I’m not an expert on all platforms. I could have missed an important quality attribute which shines a new light and brings some other thoughts. Please add a comment when I need to add one. Also, when you think a thought is a complete wrong, an arrow should be lower, higher, smaller, wider add it as a comment.  I’m also curious if I need to add an additional Cloud Flavor.

 

About the author

Global CTO Cloud and DevOps leader | Netherlands
Creative thinker, solution and service builder. 20+ years of success with complex innovative software systems. Innovate on DevOps and to move to the Cloud and build Cloud services.

    Comments

    2 thoughts on “The Cloud Flavor Trade off from a Business Quality Attribute Perspective.
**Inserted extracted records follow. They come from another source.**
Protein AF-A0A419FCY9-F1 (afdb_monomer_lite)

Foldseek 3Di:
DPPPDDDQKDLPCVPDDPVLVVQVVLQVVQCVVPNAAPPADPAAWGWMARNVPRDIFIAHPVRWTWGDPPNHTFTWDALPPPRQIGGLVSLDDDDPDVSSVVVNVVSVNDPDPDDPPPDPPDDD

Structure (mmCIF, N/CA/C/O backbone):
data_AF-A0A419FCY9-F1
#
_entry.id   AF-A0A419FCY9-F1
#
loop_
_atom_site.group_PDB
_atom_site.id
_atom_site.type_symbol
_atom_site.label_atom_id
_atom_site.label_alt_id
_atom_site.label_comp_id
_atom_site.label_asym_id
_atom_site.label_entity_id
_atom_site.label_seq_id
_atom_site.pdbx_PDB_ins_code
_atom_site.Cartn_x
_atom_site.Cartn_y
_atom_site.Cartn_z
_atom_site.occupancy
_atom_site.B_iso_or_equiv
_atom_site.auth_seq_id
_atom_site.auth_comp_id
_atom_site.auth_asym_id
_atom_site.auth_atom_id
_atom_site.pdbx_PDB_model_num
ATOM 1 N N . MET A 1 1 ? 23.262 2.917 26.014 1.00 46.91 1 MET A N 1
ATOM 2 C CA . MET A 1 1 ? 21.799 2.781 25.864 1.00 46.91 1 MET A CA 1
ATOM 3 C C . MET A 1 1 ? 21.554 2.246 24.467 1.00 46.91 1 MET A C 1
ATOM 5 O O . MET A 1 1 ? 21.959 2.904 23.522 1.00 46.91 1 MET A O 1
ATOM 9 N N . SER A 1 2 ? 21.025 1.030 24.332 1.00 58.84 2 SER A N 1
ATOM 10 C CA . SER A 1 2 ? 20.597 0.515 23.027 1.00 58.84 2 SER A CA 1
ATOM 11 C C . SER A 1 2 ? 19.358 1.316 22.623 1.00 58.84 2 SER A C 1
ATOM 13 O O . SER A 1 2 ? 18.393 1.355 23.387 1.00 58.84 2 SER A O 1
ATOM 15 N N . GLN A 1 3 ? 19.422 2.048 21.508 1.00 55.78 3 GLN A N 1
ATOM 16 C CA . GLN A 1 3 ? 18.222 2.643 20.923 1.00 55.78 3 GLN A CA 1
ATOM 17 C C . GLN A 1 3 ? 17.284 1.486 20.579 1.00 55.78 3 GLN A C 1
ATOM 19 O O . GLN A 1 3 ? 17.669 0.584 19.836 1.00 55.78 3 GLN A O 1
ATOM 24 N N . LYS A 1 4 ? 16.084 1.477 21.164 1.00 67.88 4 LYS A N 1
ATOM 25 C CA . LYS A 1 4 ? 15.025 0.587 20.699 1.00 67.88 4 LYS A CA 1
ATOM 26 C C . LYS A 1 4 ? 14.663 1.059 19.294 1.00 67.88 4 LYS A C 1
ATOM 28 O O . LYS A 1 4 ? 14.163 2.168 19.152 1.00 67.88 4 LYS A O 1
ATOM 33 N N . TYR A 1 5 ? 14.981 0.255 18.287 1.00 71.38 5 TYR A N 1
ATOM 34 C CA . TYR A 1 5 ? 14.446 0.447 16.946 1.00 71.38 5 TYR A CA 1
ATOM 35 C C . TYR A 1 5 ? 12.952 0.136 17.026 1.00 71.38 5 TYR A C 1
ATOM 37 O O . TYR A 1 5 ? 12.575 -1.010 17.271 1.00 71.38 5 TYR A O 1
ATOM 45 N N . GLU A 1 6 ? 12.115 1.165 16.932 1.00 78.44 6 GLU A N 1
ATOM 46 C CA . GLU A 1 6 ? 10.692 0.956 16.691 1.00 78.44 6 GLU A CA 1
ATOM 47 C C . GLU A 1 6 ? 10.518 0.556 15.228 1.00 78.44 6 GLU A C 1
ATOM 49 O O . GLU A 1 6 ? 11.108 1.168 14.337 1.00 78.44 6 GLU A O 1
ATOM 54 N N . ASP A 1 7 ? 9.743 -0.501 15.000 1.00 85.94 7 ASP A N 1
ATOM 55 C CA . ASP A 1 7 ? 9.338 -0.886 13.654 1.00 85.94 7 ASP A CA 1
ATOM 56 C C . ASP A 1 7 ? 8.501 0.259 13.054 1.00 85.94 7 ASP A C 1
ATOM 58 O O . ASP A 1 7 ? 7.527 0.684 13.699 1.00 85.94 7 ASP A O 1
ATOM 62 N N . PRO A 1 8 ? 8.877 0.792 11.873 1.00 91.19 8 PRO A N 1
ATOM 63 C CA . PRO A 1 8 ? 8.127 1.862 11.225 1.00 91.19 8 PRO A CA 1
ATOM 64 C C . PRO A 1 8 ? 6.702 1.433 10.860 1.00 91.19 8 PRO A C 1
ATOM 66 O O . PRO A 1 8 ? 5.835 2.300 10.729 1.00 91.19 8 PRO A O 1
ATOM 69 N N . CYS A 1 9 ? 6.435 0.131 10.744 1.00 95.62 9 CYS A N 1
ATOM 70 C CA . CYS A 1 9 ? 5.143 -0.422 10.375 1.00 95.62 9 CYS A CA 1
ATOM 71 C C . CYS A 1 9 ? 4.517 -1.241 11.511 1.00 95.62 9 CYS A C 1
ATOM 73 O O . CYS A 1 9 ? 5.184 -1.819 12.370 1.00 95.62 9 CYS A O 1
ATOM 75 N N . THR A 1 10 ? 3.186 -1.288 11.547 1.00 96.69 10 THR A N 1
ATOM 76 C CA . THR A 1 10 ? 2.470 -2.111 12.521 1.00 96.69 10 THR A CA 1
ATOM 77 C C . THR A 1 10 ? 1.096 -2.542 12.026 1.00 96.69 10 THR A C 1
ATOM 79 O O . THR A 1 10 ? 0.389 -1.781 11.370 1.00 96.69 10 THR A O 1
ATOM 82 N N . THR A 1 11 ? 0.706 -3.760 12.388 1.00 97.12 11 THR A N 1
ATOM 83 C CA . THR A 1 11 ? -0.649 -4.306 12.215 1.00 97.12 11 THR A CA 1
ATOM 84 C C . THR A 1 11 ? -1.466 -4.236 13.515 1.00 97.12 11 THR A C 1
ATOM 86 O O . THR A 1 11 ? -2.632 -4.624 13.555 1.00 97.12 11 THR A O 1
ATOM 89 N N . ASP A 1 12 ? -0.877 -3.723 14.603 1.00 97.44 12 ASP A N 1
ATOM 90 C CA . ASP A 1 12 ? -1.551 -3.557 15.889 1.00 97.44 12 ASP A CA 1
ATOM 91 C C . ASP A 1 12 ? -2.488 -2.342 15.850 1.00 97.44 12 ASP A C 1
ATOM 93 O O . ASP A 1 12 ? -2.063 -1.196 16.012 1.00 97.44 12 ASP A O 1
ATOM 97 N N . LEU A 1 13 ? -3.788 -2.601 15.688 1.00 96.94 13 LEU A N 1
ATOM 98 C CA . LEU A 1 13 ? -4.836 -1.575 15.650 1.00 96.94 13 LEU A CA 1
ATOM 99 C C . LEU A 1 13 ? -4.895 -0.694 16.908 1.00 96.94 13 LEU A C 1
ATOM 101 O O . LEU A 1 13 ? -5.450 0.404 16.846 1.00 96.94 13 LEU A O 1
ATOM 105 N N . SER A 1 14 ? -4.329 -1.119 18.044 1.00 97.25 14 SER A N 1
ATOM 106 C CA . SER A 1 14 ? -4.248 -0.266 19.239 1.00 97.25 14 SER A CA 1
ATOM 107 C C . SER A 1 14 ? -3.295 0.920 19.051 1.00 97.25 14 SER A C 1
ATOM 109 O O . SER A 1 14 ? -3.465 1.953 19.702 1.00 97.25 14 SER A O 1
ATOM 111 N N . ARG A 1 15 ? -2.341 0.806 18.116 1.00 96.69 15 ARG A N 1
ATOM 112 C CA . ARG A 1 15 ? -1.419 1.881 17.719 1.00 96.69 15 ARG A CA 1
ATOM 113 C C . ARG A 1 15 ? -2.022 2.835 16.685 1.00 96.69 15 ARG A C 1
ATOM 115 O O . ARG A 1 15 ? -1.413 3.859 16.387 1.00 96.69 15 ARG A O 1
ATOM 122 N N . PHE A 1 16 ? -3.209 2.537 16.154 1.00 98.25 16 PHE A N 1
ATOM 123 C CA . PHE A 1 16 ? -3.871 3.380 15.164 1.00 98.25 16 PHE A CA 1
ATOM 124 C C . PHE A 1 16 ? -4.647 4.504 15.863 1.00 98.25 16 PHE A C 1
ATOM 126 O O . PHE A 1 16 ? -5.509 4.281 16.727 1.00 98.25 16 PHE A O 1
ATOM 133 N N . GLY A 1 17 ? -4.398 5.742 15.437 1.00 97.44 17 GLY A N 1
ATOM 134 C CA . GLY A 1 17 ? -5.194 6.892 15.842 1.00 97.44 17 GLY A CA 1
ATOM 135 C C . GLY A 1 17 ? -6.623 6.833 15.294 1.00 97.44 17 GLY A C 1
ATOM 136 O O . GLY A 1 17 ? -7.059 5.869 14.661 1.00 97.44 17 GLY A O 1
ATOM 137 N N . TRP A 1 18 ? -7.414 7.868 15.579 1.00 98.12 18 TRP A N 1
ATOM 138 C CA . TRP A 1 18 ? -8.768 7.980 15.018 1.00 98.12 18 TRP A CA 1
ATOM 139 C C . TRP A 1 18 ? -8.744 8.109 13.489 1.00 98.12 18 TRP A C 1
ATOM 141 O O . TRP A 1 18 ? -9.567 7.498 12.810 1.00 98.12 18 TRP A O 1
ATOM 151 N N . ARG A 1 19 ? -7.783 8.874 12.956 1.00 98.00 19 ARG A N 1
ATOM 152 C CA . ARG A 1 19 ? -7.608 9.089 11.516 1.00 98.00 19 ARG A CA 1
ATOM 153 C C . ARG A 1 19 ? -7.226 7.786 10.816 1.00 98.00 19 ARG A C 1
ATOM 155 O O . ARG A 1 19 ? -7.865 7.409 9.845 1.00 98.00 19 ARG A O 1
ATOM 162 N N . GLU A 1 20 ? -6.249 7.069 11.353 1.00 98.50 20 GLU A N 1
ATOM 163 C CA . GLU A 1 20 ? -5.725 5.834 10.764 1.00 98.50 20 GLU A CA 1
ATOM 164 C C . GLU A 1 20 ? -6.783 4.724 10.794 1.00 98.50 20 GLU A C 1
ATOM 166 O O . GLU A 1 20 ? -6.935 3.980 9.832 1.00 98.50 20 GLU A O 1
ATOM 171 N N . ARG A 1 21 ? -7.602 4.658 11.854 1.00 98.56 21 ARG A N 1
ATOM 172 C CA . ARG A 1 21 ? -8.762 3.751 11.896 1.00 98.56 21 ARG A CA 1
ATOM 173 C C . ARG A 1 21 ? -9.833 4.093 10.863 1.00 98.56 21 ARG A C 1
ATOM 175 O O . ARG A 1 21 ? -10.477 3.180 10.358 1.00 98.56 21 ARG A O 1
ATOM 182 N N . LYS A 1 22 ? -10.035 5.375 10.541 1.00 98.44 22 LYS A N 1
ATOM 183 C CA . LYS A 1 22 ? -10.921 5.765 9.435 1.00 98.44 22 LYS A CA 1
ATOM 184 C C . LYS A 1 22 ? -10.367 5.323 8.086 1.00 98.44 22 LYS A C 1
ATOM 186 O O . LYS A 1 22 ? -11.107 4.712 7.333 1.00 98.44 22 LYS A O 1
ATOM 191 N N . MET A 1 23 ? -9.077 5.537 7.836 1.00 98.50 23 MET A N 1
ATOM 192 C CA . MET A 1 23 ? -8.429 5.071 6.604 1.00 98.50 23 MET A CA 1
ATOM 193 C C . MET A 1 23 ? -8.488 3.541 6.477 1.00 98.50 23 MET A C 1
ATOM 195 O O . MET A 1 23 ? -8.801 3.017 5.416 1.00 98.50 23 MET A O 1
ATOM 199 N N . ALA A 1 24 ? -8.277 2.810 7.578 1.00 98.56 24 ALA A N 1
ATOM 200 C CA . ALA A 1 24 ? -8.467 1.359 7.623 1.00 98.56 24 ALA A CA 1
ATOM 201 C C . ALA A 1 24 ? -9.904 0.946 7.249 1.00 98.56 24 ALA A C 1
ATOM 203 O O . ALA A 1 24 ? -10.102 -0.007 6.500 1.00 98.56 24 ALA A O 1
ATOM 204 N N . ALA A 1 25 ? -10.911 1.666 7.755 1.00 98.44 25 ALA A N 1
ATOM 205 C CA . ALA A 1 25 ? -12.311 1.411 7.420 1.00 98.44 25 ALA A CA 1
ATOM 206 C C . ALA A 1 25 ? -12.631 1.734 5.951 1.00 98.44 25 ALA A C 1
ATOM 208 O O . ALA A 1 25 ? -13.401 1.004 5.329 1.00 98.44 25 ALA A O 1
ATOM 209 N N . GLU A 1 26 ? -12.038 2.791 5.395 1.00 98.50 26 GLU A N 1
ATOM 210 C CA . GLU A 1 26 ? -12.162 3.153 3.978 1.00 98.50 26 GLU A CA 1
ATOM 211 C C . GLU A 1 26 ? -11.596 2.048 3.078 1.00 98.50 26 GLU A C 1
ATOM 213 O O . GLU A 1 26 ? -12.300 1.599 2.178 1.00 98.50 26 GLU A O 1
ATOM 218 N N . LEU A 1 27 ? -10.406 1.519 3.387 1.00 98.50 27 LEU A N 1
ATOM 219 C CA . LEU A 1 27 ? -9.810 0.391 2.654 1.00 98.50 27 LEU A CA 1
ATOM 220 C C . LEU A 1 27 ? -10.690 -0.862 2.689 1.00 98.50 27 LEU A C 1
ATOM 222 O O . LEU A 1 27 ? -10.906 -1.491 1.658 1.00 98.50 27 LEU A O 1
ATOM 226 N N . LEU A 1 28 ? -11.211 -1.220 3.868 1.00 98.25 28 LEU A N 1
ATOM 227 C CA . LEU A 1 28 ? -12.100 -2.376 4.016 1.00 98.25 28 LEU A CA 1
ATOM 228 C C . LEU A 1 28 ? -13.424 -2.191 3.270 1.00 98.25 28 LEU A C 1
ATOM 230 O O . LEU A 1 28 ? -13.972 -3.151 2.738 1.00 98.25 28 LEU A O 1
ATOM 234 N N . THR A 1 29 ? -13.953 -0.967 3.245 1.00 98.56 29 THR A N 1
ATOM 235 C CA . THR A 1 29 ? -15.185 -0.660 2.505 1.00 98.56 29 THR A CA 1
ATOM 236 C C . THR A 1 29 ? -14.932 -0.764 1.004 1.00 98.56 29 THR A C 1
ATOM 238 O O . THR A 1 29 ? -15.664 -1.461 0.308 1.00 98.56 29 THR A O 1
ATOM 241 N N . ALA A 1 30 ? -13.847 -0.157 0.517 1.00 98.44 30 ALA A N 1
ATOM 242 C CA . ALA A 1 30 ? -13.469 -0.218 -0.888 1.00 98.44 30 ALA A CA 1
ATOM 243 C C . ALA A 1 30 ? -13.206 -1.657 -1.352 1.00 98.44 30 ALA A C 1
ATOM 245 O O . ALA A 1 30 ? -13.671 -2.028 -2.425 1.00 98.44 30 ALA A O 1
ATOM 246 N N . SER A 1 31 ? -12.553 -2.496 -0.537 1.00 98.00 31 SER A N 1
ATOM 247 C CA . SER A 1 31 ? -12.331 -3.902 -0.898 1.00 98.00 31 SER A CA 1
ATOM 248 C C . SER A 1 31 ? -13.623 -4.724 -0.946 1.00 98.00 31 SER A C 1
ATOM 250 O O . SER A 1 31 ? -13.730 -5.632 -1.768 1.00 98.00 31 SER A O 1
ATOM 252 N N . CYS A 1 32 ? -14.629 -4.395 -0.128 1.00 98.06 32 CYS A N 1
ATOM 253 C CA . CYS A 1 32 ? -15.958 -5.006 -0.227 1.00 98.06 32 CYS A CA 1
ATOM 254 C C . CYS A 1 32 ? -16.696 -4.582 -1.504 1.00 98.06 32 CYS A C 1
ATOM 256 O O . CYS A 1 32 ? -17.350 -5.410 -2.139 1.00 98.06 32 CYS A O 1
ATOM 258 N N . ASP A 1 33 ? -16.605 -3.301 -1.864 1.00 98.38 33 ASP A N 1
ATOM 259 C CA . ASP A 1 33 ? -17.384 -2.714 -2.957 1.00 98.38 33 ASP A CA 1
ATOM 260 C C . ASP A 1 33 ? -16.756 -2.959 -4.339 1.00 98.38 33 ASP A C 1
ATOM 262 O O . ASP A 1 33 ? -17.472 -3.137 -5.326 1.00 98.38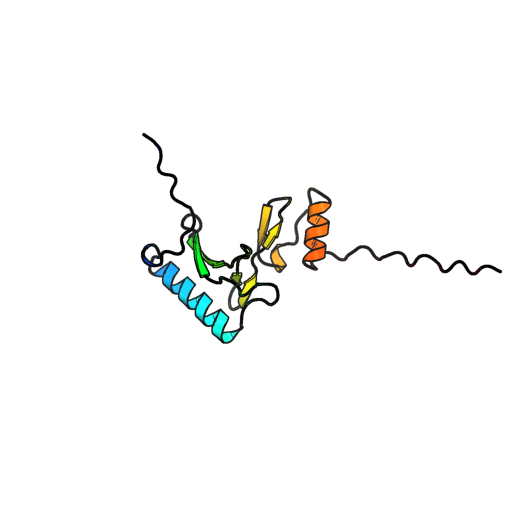 33 ASP A O 1
ATOM 266 N N . GLN A 1 34 ? -15.423 -2.956 -4.420 1.00 97.75 34 GLN A N 1
ATOM 267 C CA . GLN A 1 34 ? -14.647 -2.976 -5.668 1.00 97.75 34 GLN A CA 1
ATOM 268 C C . GLN A 1 34 ? -13.876 -4.288 -5.869 1.00 97.75 34 GLN A C 1
ATOM 270 O O . GLN A 1 34 ? -13.485 -4.597 -6.994 1.00 97.75 34 GLN A O 1
ATOM 275 N N . GLY A 1 35 ? -13.676 -5.069 -4.802 1.00 98.06 35 GLY A N 1
ATOM 276 C CA . GLY A 1 35 ? -12.699 -6.156 -4.770 1.00 98.06 35 GLY A CA 1
ATOM 277 C C . GLY A 1 35 ? -11.275 -5.654 -4.501 1.00 98.06 35 GLY A C 1
ATOM 278 O O . GLY A 1 35 ? -11.048 -4.470 -4.252 1.00 98.06 35 GLY A O 1
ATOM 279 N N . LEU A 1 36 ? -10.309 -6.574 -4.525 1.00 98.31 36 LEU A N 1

    1. Clemens, while I understand your framework, I am not so sure I agree with the overall premise that “cloud is the goal”. More important I think from a business perspective is the tradeoff between strategic advantage your application can bring vs the TCO of that application. That ultimately will determine which direction you go. Within that direction you can, of course, have endless debates about the :best option”, but these best options change every day, so better to just move realizing you may have to change next year than spend too much time fretting. I would add a picture to illustrate this tradeoff but this comment box does not allow for that.